In the discussion of flooding in Wikipedia, a valuable distinction is made between upslope factors and downslope factors, and the exacerbation of disaster as a result of their coincidence. With respect to disaster as a consequence of negligence, more generally understood in the light of flooding as a metaphor, these can be explored in terms of the dangerous inadequacy of “derivative thinking” (Vigorous Application of Derivative Thinking to Derivative Problems: transcending bewailing, hand-wringing and emotional blackmail, 2013). In the midst of any disaster, unfortunately the focus is on emergency relief with no opportunity taken to highlight the lessons to be learned for the future, in the light of complicity in the negligence of the past. The point can be argued with respect to the response of the tragedy of widespread starvation (Starvation Imagery as Humanitarian Trump Card? Counterproductive emotional blackmail engendering worldwide indifference, 2016).

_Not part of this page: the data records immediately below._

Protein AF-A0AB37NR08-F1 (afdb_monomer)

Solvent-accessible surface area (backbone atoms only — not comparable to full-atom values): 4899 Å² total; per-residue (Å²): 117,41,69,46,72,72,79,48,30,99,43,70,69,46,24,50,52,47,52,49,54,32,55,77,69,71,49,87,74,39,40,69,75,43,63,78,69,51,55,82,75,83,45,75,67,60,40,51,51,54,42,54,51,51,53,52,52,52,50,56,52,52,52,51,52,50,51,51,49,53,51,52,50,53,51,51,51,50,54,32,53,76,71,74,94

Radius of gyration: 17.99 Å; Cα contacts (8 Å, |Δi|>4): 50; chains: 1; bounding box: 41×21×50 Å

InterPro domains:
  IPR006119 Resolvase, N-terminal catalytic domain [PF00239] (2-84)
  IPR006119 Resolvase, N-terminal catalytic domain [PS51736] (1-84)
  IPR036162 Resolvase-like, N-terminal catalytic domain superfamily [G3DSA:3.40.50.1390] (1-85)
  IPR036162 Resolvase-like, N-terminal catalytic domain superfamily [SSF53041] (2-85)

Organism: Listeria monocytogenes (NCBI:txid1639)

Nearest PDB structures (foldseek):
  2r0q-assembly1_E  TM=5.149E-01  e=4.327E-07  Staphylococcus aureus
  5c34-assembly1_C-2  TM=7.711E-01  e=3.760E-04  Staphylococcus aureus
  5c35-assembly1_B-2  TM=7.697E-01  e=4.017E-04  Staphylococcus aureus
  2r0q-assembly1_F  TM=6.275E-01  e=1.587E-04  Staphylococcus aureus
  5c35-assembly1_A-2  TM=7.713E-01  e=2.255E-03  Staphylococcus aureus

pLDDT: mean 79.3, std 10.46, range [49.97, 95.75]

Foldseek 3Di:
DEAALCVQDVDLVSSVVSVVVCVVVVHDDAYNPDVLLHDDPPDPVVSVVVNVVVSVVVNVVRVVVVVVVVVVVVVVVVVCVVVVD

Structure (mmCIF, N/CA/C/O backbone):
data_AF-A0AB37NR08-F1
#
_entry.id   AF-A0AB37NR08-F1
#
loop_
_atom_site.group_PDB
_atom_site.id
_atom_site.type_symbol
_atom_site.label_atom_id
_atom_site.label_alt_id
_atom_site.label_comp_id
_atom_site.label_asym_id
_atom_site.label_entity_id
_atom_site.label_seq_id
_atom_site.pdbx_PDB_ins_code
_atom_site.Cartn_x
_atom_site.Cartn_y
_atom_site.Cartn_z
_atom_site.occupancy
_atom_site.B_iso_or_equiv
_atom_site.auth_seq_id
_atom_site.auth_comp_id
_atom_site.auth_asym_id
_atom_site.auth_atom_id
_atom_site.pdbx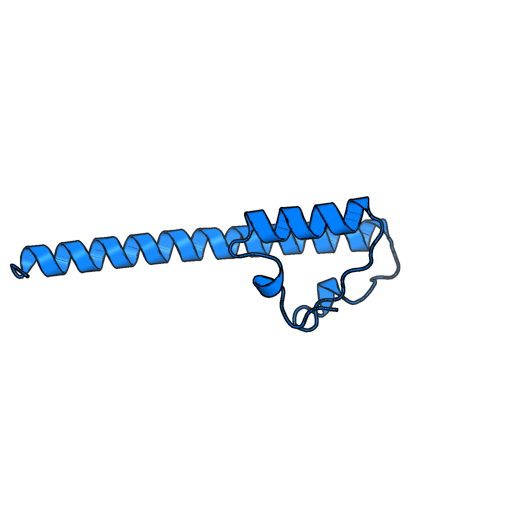_PDB_model_num
ATOM 1 N N . MET A 1 1 ? -0.126 -8.597 -17.080 1.00 67.19 1 MET A N 1
ATOM 2 C CA . MET A 1 1 ? -1.072 -7.464 -17.119 1.00 67.19 1 MET A CA 1
ATOM 3 C C . MET A 1 1 ? -2.044 -7.648 -15.975 1.00 67.19 1 MET A C 1
ATOM 5 O O . MET A 1 1 ? -2.540 -8.758 -15.813 1.00 67.19 1 MET A O 1
ATOM 9 N N . VAL A 1 2 ? -2.254 -6.615 -15.166 1.00 76.12 2 VAL A N 1
ATOM 10 C CA . VAL A 1 2 ? -3.247 -6.621 -14.086 1.00 76.12 2 VAL A CA 1
ATOM 11 C C . VAL A 1 2 ? -4.161 -5.414 -14.243 1.00 76.12 2 VAL A C 1
ATOM 13 O O . VAL A 1 2 ? -3.718 -4.343 -14.649 1.00 76.12 2 VAL A O 1
ATOM 16 N N . GLU A 1 3 ? -5.439 -5.604 -13.935 1.00 70.12 3 GLU A N 1
ATOM 17 C CA . GLU A 1 3 ? -6.459 -4.563 -14.083 1.00 70.12 3 GLU A CA 1
ATOM 18 C C . GLU A 1 3 ? -6.213 -3.392 -13.116 1.00 70.12 3 GLU A C 1
ATOM 20 O O . GLU A 1 3 ? -6.335 -2.231 -13.492 1.00 70.12 3 GLU A O 1
ATOM 25 N N . ALA A 1 4 ? -5.776 -3.692 -11.891 1.00 68.06 4 ALA A N 1
ATOM 26 C CA . ALA A 1 4 ? -5.622 -2.723 -10.814 1.00 68.06 4 ALA A CA 1
ATOM 27 C C . ALA A 1 4 ? -4.459 -3.105 -9.875 1.00 68.06 4 ALA A C 1
ATOM 29 O O . ALA A 1 4 ? -4.063 -4.272 -9.810 1.00 68.06 4 ALA A O 1
ATOM 30 N N . ILE A 1 5 ? -3.883 -2.113 -9.185 1.00 74.31 5 ILE A N 1
ATOM 31 C CA . ILE A 1 5 ? -2.676 -2.279 -8.352 1.00 74.31 5 ILE A CA 1
ATOM 32 C C . ILE A 1 5 ? -2.951 -3.035 -7.042 1.00 74.31 5 ILE A C 1
ATOM 34 O O . ILE A 1 5 ? -2.094 -3.761 -6.547 1.00 74.31 5 ILE A O 1
ATOM 38 N N . ASP A 1 6 ? -4.172 -2.934 -6.526 1.00 73.06 6 ASP A N 1
ATOM 39 C CA . ASP A 1 6 ? -4.686 -3.658 -5.359 1.00 73.06 6 ASP A CA 1
ATOM 40 C C . ASP A 1 6 ? -4.798 -5.175 -5.596 1.00 73.06 6 ASP A C 1
ATOM 42 O O . ASP A 1 6 ? -4.844 -5.954 -4.648 1.00 73.06 6 ASP A O 1
ATOM 46 N N . ARG A 1 7 ? -4.746 -5.638 -6.853 1.00 81.25 7 ARG A N 1
ATOM 47 C CA . ARG A 1 7 ? -4.645 -7.074 -7.171 1.00 81.25 7 ARG A CA 1
ATOM 48 C C . ARG A 1 7 ? -3.255 -7.665 -6.930 1.00 81.25 7 ARG A C 1
ATOM 50 O O . ARG A 1 7 ? -3.085 -8.874 -7.076 1.00 81.25 7 ARG A O 1
ATOM 57 N N . LEU A 1 8 ? -2.267 -6.838 -6.588 1.00 82.12 8 LEU A N 1
ATOM 58 C CA . LEU A 1 8 ? -0.889 -7.263 -6.328 1.00 82.12 8 LEU A CA 1
ATOM 59 C C . LEU A 1 8 ? -0.599 -7.518 -4.839 1.00 82.12 8 LEU A C 1
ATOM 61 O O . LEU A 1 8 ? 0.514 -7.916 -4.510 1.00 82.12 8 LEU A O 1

Such issues relating to surprises of the present are highly relevant to assumptions made about risks of the decades to come. Associated arguments have been developed by Karen A. Cerulo (Never Saw It Coming: cultural challenges to envisioning the worst, 2006) and Nassim Nicholas Taleb (The Black Swan: the impact of the highly improbable, 2007).
As a source of indications of relevance to navigating other flow systems characterized by a degree of risk, the set of signs by which road traffic “self-organizes” and “self-governs” is explored in an Annex (Being in the Flow on Strategic Highways and Byways: enabling sustainable self-governance through traffic signage, 2011). Such a perspective, from the theory of signage systems, raises the question as to how it might be applied more generally to elicit the signs and symbols of requisite scope for sustainable governance of the global environment.
The systemic arguments made are complemented by those with respect to the disaster in Japan (Anticipating Future Strategic Triple Whammies: in the light of earthquake-tsunami-nuclear misconceptions, 2011). Why has the “flood” of refugees into Europe proven to be such a surprise (Massive EU Weapons Sales to Saudi Arabia Contribute to Fuelling International Aggression and Terrorism in the Middle East, Global Research, 5 April 2015)? The absence of systemic thinking regarding cause-and-effect suggests the need for new kinds of indicator (Evaluating the Grossness of Gross Domestic Product: Refugees Per Kiloton (RPK) as a missing indicator? 2016).